# Exercise goal:
What needs reproducing is the run of lines in the data below starting at the line with "ATOM 131 C C" and ending at the line with "ATOM 169 O O", both ends included. Copy it exactly, without pictures, and add nothing.

--- Task material Enclosed Below ---

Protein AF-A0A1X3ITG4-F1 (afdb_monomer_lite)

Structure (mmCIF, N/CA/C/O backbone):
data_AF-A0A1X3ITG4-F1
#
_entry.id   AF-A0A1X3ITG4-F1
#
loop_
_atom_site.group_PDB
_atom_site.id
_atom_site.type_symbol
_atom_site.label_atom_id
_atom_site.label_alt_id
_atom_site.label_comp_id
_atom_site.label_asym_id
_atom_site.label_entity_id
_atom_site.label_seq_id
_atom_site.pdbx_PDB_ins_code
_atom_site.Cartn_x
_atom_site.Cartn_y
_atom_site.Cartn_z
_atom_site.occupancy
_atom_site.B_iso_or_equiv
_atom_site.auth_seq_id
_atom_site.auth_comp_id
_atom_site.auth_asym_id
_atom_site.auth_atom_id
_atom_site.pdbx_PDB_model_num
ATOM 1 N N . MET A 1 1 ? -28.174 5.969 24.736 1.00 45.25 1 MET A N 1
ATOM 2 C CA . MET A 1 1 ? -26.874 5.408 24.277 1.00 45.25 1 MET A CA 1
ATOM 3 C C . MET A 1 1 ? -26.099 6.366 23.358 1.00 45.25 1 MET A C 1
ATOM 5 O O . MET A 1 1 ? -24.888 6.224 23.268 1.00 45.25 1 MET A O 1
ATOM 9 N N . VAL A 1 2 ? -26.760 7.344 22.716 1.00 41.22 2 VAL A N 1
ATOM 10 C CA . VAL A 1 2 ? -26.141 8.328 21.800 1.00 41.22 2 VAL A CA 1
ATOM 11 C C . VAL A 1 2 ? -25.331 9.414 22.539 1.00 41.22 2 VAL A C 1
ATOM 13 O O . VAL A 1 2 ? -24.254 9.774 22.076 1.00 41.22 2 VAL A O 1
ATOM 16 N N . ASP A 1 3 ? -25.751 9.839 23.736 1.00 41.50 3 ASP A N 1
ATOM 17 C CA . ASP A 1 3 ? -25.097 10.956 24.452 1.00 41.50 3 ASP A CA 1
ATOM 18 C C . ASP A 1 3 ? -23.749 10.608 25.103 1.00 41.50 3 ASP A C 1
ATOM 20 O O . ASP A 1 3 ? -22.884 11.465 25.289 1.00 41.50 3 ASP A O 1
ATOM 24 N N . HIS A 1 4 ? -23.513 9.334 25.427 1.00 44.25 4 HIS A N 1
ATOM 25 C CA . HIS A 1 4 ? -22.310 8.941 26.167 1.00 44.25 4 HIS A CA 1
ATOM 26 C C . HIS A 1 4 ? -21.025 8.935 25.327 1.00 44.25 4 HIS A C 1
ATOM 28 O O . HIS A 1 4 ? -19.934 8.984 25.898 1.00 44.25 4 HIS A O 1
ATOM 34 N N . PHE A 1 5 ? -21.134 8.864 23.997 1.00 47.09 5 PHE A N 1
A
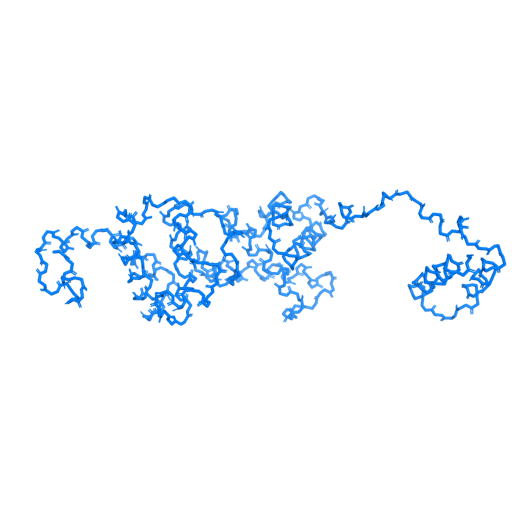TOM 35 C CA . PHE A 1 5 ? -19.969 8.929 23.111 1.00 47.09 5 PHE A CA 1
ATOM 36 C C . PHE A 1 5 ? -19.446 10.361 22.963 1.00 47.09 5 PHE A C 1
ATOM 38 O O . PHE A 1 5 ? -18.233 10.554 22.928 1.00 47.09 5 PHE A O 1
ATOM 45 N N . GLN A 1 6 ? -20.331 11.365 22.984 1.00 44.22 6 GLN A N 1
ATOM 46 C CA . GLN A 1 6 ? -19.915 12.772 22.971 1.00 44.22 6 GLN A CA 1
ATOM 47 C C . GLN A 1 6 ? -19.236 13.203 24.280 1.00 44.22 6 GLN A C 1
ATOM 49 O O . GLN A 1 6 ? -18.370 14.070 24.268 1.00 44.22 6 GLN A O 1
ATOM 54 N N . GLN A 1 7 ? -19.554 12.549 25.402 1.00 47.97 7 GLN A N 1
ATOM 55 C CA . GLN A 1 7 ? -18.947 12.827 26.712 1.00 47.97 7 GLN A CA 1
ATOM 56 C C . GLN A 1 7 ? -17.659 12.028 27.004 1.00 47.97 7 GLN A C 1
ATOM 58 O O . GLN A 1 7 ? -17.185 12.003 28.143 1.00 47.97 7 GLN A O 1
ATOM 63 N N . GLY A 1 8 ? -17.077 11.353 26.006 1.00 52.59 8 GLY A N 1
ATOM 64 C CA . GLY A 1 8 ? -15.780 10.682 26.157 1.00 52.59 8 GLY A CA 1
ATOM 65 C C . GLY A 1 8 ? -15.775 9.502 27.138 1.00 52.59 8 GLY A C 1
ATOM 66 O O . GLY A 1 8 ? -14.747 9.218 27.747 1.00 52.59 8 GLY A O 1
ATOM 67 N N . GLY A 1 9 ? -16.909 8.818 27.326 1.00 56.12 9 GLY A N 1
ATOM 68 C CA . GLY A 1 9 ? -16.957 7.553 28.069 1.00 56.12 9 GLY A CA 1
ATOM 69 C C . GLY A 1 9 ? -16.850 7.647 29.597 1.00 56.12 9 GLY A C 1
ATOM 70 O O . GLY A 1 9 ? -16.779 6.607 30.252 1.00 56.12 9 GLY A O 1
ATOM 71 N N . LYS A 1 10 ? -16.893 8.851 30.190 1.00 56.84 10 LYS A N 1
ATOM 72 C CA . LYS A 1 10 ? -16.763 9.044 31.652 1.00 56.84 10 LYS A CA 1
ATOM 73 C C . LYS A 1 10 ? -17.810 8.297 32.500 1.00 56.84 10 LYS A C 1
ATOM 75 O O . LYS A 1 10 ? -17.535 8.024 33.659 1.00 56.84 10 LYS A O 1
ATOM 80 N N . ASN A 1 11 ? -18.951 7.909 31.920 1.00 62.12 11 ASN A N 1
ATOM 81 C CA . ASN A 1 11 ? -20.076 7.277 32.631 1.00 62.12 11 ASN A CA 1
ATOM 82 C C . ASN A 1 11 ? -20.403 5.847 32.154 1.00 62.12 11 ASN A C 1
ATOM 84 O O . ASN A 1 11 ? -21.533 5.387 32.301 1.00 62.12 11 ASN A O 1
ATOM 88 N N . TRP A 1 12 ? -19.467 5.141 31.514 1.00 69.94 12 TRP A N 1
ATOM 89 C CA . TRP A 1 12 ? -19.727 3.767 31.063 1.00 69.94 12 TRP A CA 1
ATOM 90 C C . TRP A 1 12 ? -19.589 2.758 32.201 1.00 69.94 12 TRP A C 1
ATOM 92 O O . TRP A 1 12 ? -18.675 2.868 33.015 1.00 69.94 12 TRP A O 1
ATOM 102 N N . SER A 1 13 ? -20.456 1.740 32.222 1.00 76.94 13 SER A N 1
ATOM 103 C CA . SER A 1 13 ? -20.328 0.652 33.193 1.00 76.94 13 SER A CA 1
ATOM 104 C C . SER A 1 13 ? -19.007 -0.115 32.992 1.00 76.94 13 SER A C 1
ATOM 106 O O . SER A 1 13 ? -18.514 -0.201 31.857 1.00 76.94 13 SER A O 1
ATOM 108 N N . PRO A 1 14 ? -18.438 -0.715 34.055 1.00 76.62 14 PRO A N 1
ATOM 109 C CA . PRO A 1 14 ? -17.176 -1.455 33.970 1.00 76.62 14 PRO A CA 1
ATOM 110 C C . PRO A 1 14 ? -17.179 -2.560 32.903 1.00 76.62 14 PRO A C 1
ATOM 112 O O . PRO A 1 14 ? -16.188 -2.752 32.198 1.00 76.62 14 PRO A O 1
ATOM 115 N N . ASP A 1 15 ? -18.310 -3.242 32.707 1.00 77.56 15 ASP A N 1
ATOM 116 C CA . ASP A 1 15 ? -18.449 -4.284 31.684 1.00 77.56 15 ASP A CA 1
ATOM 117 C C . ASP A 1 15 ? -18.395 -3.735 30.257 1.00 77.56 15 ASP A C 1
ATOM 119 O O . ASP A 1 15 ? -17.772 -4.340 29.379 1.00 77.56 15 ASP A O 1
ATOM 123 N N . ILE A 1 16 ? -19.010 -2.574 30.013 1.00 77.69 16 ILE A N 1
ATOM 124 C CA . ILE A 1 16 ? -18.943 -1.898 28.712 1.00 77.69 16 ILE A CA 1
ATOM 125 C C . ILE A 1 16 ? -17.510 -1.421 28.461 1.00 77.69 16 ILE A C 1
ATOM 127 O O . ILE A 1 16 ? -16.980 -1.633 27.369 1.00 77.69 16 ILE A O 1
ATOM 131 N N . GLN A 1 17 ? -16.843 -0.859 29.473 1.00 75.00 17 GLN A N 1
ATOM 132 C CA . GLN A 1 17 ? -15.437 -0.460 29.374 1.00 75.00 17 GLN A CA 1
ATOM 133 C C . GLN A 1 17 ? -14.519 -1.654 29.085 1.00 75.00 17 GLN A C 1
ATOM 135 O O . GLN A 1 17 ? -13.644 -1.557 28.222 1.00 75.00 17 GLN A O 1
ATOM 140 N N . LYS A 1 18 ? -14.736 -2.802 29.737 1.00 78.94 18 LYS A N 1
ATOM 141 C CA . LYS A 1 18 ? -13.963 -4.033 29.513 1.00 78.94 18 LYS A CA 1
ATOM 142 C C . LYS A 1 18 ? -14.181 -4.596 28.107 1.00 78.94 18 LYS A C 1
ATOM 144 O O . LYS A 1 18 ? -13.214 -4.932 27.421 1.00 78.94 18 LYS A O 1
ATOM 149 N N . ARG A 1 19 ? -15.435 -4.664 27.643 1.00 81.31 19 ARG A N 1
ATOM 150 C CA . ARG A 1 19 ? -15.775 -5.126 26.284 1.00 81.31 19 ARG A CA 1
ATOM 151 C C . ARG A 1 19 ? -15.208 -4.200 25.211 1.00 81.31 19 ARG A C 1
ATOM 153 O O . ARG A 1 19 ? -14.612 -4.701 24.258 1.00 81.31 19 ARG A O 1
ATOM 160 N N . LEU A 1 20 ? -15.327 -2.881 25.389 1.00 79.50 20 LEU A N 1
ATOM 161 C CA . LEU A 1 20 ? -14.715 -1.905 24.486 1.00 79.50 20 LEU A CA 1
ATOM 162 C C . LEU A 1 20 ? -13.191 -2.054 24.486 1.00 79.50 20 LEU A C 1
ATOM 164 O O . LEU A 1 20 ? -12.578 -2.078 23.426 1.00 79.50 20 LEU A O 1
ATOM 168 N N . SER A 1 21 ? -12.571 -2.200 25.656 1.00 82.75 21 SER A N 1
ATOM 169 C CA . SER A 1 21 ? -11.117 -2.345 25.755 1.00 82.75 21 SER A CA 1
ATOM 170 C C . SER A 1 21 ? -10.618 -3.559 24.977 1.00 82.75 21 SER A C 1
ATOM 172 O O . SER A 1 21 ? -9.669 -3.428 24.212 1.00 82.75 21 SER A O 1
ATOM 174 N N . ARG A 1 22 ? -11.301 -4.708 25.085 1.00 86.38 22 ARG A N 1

--- End of Enclosed Task material ---
--- Task material Enclosed Below ---

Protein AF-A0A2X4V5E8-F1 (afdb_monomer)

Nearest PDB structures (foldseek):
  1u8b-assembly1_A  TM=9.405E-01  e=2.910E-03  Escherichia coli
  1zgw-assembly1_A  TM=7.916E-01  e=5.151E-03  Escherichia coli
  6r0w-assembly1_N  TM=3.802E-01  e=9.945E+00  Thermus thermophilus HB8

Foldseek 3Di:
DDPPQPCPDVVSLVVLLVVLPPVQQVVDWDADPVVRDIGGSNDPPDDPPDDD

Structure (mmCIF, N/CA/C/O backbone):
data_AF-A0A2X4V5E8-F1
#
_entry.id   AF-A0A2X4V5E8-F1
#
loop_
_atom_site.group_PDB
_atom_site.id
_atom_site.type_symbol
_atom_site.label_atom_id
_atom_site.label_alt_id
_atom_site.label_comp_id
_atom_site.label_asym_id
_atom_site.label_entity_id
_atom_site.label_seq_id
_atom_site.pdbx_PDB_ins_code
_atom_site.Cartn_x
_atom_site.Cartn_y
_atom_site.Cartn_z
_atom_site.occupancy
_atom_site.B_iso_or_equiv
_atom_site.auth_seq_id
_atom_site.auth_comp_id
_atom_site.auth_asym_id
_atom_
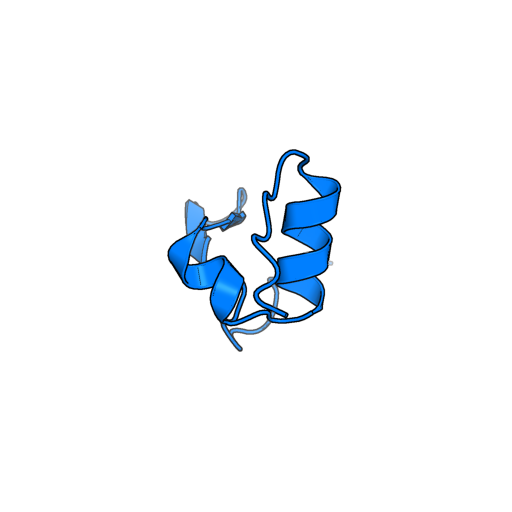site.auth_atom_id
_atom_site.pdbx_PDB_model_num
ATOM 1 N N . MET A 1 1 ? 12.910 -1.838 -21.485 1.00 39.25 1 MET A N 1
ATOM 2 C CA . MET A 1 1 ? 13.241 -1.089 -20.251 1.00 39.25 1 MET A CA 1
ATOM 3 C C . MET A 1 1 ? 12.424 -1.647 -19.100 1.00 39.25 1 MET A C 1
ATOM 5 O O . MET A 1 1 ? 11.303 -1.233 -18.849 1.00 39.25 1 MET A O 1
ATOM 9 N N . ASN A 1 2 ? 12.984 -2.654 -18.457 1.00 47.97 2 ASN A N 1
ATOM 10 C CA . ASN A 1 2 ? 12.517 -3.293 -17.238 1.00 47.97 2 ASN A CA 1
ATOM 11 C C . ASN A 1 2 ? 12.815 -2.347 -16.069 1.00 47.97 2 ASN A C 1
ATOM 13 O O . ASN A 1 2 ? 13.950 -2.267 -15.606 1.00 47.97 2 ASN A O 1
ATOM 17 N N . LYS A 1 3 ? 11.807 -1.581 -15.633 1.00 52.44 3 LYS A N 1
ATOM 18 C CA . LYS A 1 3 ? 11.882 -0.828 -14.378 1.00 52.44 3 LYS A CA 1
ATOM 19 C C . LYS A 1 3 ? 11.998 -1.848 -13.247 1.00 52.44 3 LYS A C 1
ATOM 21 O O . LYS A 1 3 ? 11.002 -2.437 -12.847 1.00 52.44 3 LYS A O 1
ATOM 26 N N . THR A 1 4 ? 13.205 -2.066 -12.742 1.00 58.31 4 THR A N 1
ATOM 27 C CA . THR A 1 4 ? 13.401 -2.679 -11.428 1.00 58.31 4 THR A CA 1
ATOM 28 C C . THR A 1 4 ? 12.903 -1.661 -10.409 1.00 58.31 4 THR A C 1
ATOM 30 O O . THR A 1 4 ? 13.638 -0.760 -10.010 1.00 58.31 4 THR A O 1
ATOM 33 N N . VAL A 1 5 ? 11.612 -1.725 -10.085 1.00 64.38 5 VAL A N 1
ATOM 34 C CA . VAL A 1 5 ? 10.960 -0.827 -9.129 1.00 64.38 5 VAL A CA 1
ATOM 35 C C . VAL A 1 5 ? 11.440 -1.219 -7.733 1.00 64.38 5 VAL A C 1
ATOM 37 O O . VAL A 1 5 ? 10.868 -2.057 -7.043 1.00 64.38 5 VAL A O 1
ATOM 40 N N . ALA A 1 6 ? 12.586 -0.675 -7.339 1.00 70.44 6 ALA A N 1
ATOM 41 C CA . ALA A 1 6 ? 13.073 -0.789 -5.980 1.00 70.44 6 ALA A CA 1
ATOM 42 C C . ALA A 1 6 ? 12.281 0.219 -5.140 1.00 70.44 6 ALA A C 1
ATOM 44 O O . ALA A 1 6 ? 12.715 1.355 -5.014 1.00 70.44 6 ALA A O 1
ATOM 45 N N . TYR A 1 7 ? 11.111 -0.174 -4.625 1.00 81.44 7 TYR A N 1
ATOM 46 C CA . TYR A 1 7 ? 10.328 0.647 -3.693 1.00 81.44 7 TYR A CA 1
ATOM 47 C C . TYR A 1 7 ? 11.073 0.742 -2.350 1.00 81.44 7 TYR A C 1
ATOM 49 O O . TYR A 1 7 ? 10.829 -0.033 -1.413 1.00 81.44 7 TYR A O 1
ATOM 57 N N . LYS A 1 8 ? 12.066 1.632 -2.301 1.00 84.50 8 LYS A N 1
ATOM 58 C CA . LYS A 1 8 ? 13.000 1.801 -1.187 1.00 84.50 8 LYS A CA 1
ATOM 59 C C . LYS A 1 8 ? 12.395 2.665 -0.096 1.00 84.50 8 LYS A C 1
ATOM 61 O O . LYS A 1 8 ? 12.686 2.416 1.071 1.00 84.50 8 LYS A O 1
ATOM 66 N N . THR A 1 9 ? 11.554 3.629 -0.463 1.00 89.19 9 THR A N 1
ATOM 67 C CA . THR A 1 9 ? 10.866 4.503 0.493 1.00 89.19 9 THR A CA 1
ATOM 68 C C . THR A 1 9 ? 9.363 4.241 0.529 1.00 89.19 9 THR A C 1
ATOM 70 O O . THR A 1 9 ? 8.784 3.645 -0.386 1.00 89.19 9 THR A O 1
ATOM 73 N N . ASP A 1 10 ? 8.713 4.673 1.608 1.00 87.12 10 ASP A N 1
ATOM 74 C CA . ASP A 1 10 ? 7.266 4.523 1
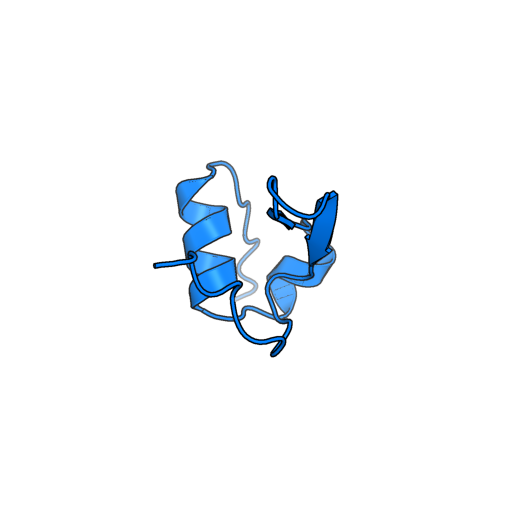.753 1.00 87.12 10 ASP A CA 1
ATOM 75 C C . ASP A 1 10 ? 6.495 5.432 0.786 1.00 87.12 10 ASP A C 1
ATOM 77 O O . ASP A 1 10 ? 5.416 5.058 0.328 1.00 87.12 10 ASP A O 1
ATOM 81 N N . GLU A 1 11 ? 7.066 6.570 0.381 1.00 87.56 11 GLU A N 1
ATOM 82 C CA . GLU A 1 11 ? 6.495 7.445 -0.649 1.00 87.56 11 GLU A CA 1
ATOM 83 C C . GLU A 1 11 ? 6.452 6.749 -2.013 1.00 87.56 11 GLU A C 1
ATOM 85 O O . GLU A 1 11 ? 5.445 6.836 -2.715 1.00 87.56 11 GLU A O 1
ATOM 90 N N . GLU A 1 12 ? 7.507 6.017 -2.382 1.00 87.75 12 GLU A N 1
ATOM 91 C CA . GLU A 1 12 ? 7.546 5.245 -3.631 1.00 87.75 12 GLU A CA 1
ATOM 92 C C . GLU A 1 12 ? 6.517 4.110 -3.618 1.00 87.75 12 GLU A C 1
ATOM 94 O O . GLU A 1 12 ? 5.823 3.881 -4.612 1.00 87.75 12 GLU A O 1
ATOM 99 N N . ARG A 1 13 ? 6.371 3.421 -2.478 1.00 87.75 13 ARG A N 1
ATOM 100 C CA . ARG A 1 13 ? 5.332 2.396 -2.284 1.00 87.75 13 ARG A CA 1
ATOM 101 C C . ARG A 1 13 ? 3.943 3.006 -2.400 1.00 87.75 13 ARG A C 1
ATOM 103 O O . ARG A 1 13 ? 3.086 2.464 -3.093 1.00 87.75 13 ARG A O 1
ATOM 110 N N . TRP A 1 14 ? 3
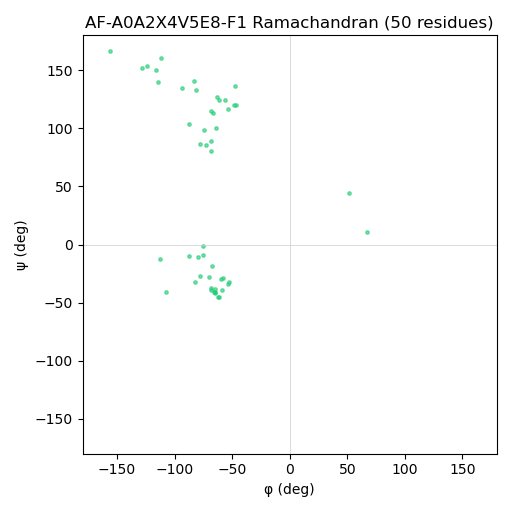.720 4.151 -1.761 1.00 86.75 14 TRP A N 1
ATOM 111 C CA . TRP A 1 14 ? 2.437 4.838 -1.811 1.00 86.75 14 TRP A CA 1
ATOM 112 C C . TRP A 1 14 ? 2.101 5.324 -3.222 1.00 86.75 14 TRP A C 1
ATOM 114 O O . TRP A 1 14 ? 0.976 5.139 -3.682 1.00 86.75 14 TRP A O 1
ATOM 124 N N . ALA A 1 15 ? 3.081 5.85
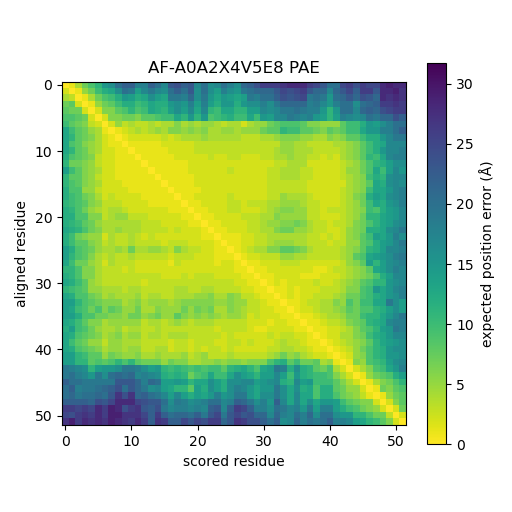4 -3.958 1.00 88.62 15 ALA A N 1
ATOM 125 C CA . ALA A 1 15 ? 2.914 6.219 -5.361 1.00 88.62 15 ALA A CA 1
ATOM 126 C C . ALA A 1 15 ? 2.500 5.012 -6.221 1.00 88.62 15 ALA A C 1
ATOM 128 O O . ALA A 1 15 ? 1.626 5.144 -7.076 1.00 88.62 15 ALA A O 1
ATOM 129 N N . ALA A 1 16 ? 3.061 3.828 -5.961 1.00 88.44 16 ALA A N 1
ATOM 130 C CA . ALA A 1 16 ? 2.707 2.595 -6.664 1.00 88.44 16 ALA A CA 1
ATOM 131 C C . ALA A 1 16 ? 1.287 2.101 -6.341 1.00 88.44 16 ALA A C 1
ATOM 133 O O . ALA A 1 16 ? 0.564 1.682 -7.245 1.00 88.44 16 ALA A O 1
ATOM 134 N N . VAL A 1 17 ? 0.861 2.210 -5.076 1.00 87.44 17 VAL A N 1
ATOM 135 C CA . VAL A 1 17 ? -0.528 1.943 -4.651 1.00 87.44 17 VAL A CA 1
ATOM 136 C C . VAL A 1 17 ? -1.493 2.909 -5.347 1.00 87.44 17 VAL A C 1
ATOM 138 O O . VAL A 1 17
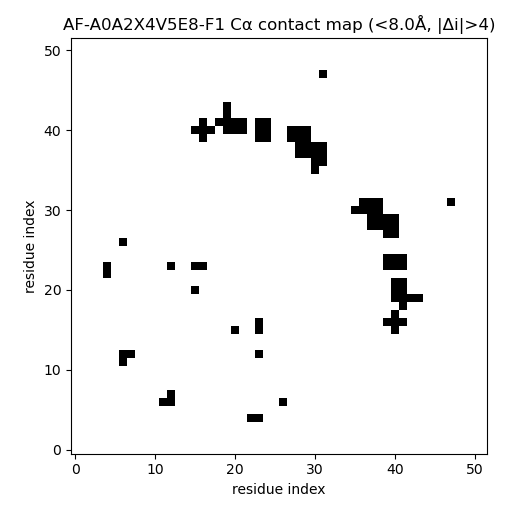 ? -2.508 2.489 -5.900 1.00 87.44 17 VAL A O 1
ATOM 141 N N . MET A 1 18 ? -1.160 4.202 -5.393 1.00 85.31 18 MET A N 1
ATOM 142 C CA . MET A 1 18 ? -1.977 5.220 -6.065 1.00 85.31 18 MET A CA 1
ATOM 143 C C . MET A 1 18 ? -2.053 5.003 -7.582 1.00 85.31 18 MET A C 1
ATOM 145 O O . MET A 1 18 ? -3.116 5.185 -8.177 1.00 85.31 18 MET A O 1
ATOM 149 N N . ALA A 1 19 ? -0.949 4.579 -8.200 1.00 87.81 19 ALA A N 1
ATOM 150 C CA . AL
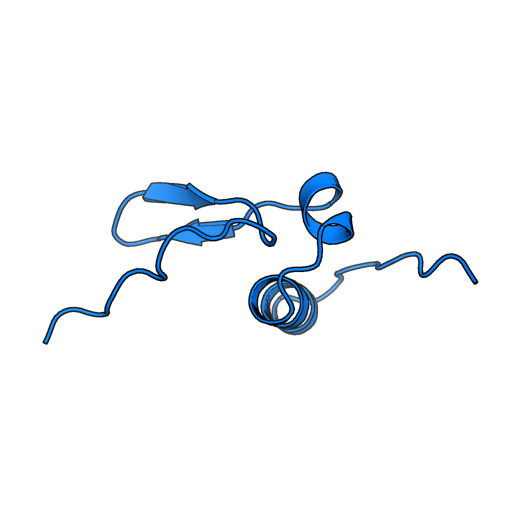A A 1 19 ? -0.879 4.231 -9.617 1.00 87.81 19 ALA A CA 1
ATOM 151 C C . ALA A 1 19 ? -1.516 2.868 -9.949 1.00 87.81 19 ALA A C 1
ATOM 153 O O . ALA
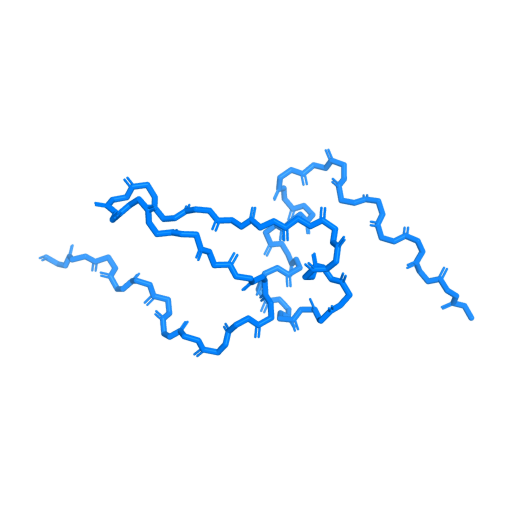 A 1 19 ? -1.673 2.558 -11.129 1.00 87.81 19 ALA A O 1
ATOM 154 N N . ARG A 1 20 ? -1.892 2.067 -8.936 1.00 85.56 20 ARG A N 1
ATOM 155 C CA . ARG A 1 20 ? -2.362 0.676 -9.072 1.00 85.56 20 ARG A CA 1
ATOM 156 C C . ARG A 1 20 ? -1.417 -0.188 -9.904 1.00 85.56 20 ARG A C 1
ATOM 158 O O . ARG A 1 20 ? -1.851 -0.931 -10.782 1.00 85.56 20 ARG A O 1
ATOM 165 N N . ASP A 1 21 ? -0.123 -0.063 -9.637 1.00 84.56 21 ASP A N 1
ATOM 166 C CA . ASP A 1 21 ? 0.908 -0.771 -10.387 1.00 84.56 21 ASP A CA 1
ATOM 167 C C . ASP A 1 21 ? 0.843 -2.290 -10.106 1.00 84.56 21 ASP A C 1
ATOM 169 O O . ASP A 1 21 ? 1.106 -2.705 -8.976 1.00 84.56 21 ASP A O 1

--- End of Enclosed Task material ---

# Task result:
ATOM 131 C C . ALA A 1 16 ? 1.287 2.101 -6.341 1.00 88.44 16 ALA A C 1
ATOM 133 O O . ALA A 1 16 ? 0.564 1.682 -7.245 1.00 88.44 16 ALA A O 1
ATOM 134 N N . VAL A 1 17 ? 0.861 2.210 -5.076 1.00 87.44 17 VAL A N 1
ATOM 135 C CA . VAL A 1 17 ? -0.528 1.943 -4.651 1.00 87.44 17 VAL A CA 1
ATOM 136 C C . VAL A 1 17 ? -1.493 2.909 -5.347 1.00 87.44 17 VAL A C 1
ATOM 138 O O . VAL A 1 17
 ? -2.508 2.489 -5.900 1.00 87.44 17 VAL A O 1
ATOM 141 N N . MET A 1 18 ? -1.160 4.202 -5.393 1.00 85.31 18 MET A N 1
ATOM 142 C CA . MET A 1 18 ? -1.977 5.220 -6.065 1.00 85.31 18 MET A CA 1
ATOM 143 C C . MET A 1 18 ? -2.053 5.003 -7.582 1.00 85.31 18 MET A C 1
ATOM 145 O O . MET A 1 18 ? -3.116 5.185 -8.177 1.00 85.31 18 MET A O 1
ATOM 149 N N . ALA A 1 19 ? -0.949 4.579 -8.200 1.00 87.81 19 ALA A N 1
ATOM 150 C CA . AL
A A 1 19 ? -0.879 4.231 -9.617 1.00 87.81 19 ALA A CA 1
ATOM 151 C C . ALA A 1 19 ? -1.516 2.868 -9.949 1.00 87.81 19 ALA A C 1
ATOM 153 O O . ALA
 A 1 19 ? -1.673 2.558 -11.129 1.00 87.81 19 ALA A O 1
ATOM 154 N N . ARG A 1 20 ? -1.892 2.067 -8.936 1.00 85.56 20 ARG A N 1
ATOM 155 C CA . ARG A 1 20 ? -2.362 0.676 -9.072 1.00 85.56 20 ARG A CA 1
ATOM 156 C C . ARG A 1 20 ? -1.417 -0.188 -9.904 1.00 85.56 20 ARG A C 1
ATOM 158 O O . ARG A 1 20 ? -1.851 -0.931 -10.782 1.00 85.56 20 ARG A O 1
ATOM 165 N N . ASP A 1 21 ? -0.123 -0.063 -9.637 1.00 84.56 21 ASP A N 1
ATOM 166 C CA . ASP A 1 21 ? 0.908 -0.771 -10.387 1.00 84.56 21 ASP A CA 1
ATOM 167 C C . ASP A 1 21 ? 0.843 -2.290 -10.106 1.00 84.56 21 ASP A C 1
ATOM 169 O O . ASP A 1 21 ? 1.106 -2.705 -8.976 1.00 84.56 21 ASP A O 1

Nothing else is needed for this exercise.